Items from a data source:
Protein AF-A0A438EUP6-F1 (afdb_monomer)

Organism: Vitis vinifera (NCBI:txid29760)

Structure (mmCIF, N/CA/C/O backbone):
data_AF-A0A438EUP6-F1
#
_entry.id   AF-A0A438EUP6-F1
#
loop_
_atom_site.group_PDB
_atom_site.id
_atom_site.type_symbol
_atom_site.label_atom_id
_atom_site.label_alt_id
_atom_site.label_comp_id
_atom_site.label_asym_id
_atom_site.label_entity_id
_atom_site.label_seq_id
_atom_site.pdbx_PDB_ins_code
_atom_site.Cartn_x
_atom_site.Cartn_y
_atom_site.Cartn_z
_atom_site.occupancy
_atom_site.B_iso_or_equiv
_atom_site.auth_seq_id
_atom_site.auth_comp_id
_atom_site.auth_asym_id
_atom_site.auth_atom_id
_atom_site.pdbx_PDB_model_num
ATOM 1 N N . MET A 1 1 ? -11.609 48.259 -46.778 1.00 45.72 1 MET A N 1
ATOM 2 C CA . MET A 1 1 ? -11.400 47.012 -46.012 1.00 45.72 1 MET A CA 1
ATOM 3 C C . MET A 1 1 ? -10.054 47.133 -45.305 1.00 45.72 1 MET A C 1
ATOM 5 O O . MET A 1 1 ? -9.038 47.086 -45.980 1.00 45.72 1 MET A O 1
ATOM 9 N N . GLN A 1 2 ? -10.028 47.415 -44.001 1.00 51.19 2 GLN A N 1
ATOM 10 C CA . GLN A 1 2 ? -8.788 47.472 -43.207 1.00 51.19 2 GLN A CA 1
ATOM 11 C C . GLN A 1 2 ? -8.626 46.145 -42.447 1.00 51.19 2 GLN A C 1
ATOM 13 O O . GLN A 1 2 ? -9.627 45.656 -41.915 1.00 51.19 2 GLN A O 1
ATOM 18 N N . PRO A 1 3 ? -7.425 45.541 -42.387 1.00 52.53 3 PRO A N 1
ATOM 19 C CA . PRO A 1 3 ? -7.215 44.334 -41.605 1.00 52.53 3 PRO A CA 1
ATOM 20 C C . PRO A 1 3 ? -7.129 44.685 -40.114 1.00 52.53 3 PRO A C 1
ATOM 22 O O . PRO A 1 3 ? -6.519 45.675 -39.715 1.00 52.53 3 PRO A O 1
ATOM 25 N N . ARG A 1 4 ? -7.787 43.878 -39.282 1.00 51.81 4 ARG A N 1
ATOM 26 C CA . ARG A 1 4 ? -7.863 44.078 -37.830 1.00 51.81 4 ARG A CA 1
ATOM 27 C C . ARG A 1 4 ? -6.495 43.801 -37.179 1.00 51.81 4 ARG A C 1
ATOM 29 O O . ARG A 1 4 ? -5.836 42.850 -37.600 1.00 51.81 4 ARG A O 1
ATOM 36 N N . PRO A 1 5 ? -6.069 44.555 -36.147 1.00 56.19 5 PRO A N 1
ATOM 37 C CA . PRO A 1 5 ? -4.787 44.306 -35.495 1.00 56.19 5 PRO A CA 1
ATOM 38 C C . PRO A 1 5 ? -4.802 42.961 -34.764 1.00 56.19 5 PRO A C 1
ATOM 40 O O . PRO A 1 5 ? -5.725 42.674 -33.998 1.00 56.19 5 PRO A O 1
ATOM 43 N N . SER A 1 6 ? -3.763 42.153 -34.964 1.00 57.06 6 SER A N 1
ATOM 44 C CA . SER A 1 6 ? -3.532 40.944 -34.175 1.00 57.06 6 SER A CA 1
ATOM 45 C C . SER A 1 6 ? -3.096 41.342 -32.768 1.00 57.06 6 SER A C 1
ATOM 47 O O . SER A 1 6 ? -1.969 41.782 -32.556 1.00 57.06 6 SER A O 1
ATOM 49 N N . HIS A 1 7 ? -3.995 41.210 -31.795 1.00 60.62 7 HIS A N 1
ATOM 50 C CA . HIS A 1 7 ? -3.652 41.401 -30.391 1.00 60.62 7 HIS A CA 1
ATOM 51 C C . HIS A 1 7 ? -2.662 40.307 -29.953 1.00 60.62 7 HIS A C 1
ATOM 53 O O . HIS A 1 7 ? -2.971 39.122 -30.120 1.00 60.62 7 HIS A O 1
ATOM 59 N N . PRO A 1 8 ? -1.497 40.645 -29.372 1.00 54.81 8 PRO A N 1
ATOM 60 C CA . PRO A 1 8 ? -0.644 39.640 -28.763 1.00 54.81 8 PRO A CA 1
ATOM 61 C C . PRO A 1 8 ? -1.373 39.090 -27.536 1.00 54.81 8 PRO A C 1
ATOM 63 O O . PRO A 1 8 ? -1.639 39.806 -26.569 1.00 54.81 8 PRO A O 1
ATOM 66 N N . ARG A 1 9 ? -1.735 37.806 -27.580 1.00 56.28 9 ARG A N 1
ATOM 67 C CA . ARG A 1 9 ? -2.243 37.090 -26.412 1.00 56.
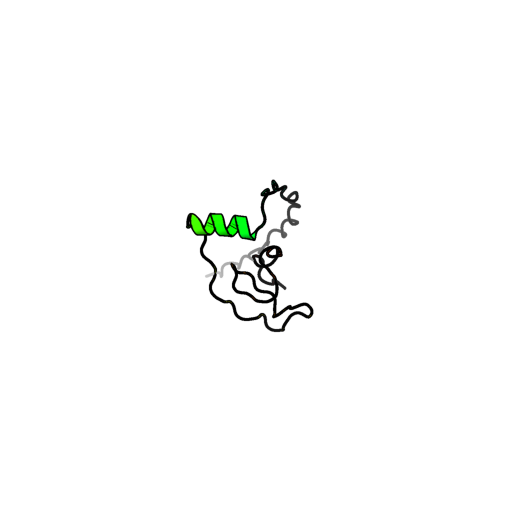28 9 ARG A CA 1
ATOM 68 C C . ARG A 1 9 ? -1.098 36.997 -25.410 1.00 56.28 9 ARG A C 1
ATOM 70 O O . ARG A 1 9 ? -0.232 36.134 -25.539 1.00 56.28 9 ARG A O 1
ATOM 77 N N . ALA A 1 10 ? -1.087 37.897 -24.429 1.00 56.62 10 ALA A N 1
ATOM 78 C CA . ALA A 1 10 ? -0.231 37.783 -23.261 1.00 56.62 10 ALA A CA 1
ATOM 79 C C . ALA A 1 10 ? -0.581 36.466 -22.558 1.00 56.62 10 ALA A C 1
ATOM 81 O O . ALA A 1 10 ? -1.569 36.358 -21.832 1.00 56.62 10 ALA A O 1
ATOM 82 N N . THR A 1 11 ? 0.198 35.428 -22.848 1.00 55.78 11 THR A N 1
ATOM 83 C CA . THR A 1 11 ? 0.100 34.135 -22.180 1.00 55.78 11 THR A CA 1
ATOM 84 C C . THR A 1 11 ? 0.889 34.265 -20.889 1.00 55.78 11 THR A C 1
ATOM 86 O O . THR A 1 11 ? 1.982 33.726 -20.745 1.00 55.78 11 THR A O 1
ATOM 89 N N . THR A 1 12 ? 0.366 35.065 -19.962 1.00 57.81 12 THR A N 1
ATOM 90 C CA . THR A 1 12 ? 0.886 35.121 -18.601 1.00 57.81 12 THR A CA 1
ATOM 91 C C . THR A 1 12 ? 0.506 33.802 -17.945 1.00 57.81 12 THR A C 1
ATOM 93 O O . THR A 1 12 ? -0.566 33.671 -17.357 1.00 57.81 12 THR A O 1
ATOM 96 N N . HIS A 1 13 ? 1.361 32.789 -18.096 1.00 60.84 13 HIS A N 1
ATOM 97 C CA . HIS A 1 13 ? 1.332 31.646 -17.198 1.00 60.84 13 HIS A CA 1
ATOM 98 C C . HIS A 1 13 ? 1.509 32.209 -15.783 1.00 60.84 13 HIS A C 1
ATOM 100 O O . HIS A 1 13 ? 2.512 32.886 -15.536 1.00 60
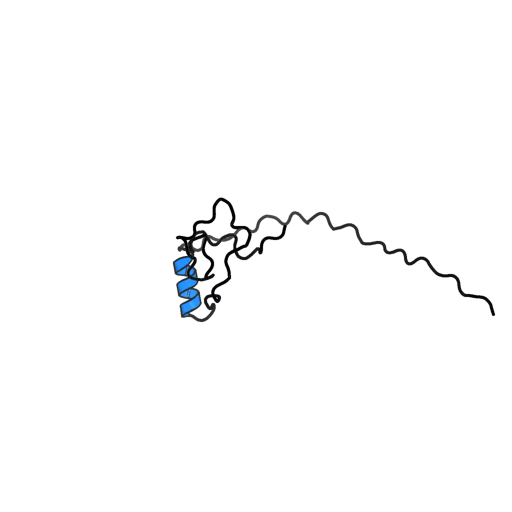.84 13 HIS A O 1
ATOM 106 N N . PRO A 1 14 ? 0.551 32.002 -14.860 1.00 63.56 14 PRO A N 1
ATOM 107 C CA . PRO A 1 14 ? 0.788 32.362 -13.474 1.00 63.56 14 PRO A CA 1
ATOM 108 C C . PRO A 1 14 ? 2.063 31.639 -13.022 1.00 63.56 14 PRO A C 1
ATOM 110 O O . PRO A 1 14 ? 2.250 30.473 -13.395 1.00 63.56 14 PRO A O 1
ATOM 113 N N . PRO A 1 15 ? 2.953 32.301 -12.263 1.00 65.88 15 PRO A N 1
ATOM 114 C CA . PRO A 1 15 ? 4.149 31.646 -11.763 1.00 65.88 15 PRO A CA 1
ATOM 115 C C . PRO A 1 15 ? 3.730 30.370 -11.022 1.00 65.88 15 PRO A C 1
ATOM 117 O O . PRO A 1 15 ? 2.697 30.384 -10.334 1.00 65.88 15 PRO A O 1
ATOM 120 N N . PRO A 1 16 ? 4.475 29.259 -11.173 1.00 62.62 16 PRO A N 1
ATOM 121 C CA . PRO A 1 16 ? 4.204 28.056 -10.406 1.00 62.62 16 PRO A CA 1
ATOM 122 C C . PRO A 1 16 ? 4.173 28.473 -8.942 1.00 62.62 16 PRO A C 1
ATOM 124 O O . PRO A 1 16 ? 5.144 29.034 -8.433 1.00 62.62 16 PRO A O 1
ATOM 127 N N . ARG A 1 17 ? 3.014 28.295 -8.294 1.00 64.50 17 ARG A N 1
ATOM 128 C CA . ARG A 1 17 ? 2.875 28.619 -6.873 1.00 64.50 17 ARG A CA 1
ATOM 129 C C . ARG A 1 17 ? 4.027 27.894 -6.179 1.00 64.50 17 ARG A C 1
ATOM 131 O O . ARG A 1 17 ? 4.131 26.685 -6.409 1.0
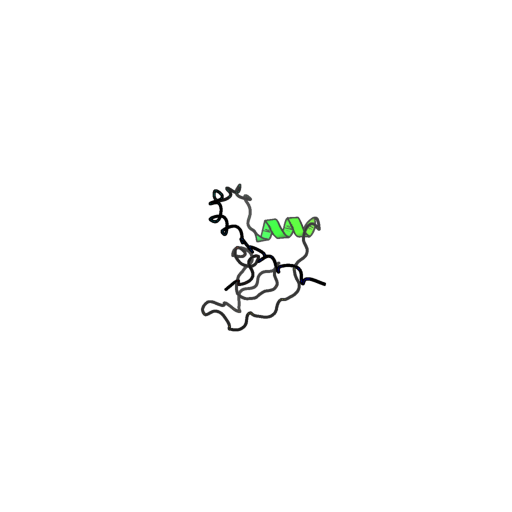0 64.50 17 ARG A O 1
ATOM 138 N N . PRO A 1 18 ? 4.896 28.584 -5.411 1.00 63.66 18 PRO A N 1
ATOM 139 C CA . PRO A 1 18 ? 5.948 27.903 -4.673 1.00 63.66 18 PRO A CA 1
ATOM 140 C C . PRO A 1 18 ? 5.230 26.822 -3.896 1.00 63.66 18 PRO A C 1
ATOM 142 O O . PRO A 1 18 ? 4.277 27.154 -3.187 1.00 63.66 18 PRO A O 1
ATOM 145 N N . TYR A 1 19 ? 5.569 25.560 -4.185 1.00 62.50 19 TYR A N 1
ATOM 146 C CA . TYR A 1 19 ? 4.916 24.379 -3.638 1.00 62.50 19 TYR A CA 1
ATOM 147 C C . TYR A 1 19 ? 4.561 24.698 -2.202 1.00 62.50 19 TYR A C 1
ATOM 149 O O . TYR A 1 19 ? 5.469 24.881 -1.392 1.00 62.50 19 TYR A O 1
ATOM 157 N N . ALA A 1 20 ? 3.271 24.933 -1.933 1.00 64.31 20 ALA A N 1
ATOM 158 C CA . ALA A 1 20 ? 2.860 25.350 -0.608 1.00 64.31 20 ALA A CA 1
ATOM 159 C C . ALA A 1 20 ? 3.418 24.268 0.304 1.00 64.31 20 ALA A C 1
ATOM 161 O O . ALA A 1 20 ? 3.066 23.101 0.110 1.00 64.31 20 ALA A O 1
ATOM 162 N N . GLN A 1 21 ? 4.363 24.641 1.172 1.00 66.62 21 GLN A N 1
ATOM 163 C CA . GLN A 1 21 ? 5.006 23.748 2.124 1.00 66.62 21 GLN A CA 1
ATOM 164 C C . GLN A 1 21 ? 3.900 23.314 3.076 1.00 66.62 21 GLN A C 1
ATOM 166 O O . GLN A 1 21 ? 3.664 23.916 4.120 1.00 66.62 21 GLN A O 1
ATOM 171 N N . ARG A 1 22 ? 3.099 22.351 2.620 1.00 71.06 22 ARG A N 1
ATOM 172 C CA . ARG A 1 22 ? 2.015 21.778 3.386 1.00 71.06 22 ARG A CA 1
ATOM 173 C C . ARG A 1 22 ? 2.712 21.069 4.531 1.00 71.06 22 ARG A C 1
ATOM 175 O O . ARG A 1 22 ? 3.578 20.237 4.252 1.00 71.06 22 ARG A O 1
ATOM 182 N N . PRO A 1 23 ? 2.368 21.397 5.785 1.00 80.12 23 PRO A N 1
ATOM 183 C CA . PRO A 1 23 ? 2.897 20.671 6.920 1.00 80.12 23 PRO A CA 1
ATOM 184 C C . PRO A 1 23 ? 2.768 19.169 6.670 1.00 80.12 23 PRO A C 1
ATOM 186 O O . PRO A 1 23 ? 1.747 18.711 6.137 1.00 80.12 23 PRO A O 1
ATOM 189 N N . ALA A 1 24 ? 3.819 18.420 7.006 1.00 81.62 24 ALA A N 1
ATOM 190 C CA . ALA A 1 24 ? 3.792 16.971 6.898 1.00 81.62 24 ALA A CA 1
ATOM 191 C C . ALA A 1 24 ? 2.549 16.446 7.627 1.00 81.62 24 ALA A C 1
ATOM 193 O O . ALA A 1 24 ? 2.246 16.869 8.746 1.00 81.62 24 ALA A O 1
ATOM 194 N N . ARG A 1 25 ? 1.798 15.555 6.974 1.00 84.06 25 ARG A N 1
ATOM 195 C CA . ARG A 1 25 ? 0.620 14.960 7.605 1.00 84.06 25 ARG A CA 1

### What you will do:
Above are the records; copy exactly the lines from the one with "ATOM 113 N N" through the one with "ATOM 182 N N", including both, and nothing more. Leave out pictures.

### Response to this exercise:
ATOM 113 N N . PRO A 1 15 ? 2.953 32.301 -12.263 1.00 65.88 15 PRO A N 1
ATOM 114 C CA . PRO A 1 15 ? 4.149 31.646 -11.763 1.00 65.88 15 PRO A CA 1
ATOM 115 C C . PRO A 1 15 ? 3.730 30.370 -11.022 1.00 65.88 15 PRO A C 1
ATOM 117 O O . PRO A 1 15 ? 2.697 30.384 -10.334 1.00 65.88 15 PRO A O 1
ATOM 120 N N . PRO A 1 16 ? 4.475 29.259 -11.173 1.00 62.62 16 PRO A N 1
ATOM 121 C CA . PRO A 1 16 ? 4.204 28.056 -10.406 1.00 62.62 16 PRO A CA 1
ATOM 122 C C . PRO A 1 16 ? 4.173 28.473 -8.942 1.00 62.62 16 PRO A C 1
ATOM 124 O O . PRO A 1 16 ? 5.144 29.034 -8.433 1.00 62.62 16 PRO A O 1
ATOM 127 N N . ARG A 1 17 ? 3.014 28.295 -8.294 1.00 64.50 17 ARG A N 1
ATOM 128 C CA . ARG A 1 17 ? 2.875 28.619 -6.873 1.00 64.50 17 ARG A CA 1
ATOM 129 C C . ARG A 1 17 ? 4.027 27.894 -6.179 1.00 64.50 17 ARG A C 1
ATOM 131 O O . ARG A 1 17 ? 4.131 26.685 -6.409 1.0
0 64.50 17 ARG A O 1
ATOM 138 N N . PRO A 1 18 ? 4.896 28.584 -5.411 1.00 63.66 18 PRO A N 1
ATOM 139 C CA . PRO A 1 18 ? 5.948 27.903 -4.673 1.00 63.66 18 PRO A CA 1
ATOM 140 C C . PRO A 1 18 ? 5.230 26.822 -3.896 1.00 63.66 18 PRO A C 1
ATOM 142 O O . PRO A 1 18 ? 4.277 27.154 -3.187 1.00 63.66 18 PRO A O 1
ATOM 145 N N . TYR A 1 19 ? 5.569 25.560 -4.185 1.00 62.50 19 TYR A N 1
ATOM 146 C CA . TYR A 1 19 ? 4.916 24.379 -3.638 1.00 62.50 19 TYR A CA 1
ATOM 147 C C . TYR A 1 19 ? 4.561 24.698 -2.202 1.00 62.50 19 TYR A C 1
ATOM 149 O O . TYR A 1 19 ? 5.469 24.881 -1.392 1.00 62.50 19 TYR A O 1
ATOM 157 N N . ALA A 1 20 ? 3.271 24.933 -1.933 1.00 64.31 20 ALA A N 1
ATOM 158 C CA . ALA A 1 20 ? 2.860 25.350 -0.608 1.00 64.31 20 ALA A CA 1
ATOM 159 C C . ALA A 1 20 ? 3.418 24.268 0.304 1.00 64.31 20 ALA A C 1
ATOM 161 O O . ALA A 1 20 ? 3.066 23.101 0.110 1.00 64.31 20 ALA A O 1
ATOM 162 N N . GLN A 1 21 ? 4.363 24.641 1.172 1.00 66.62 21 GLN A N 1
ATOM 163 C CA . GLN A 1 21 ? 5.006 23.748 2.124 1.00 66.62 21 GLN A CA 1
ATOM 164 C C . GLN A 1 21 ? 3.900 23.314 3.076 1.00 66.62 21 GLN A C 1
ATOM 166 O O . GLN A 1 21 ? 3.664 23.916 4.120 1.00 66.62 21 GLN A O 1
ATOM 171 N N . ARG A 1 22 ? 3.099 22.351 2.620 1.00 71.06 22 ARG A N 1
ATOM 172 C CA . ARG A 1 22 ? 2.015 21.778 3.386 1.00 71.06 22 ARG A CA 1
ATOM 173 C C . ARG A 1 22 ? 2.712 21.069 4.531 1.00 71.06 22 ARG A C 1
ATOM 175 O O . ARG A 1 22 ? 3.578 20.237 4.252 1.00 71.06 22 ARG A O 1
ATOM 182 N N . PRO A 1 23 ? 2.368 21.397 5.785 1.00 80.12 23 PRO A N 1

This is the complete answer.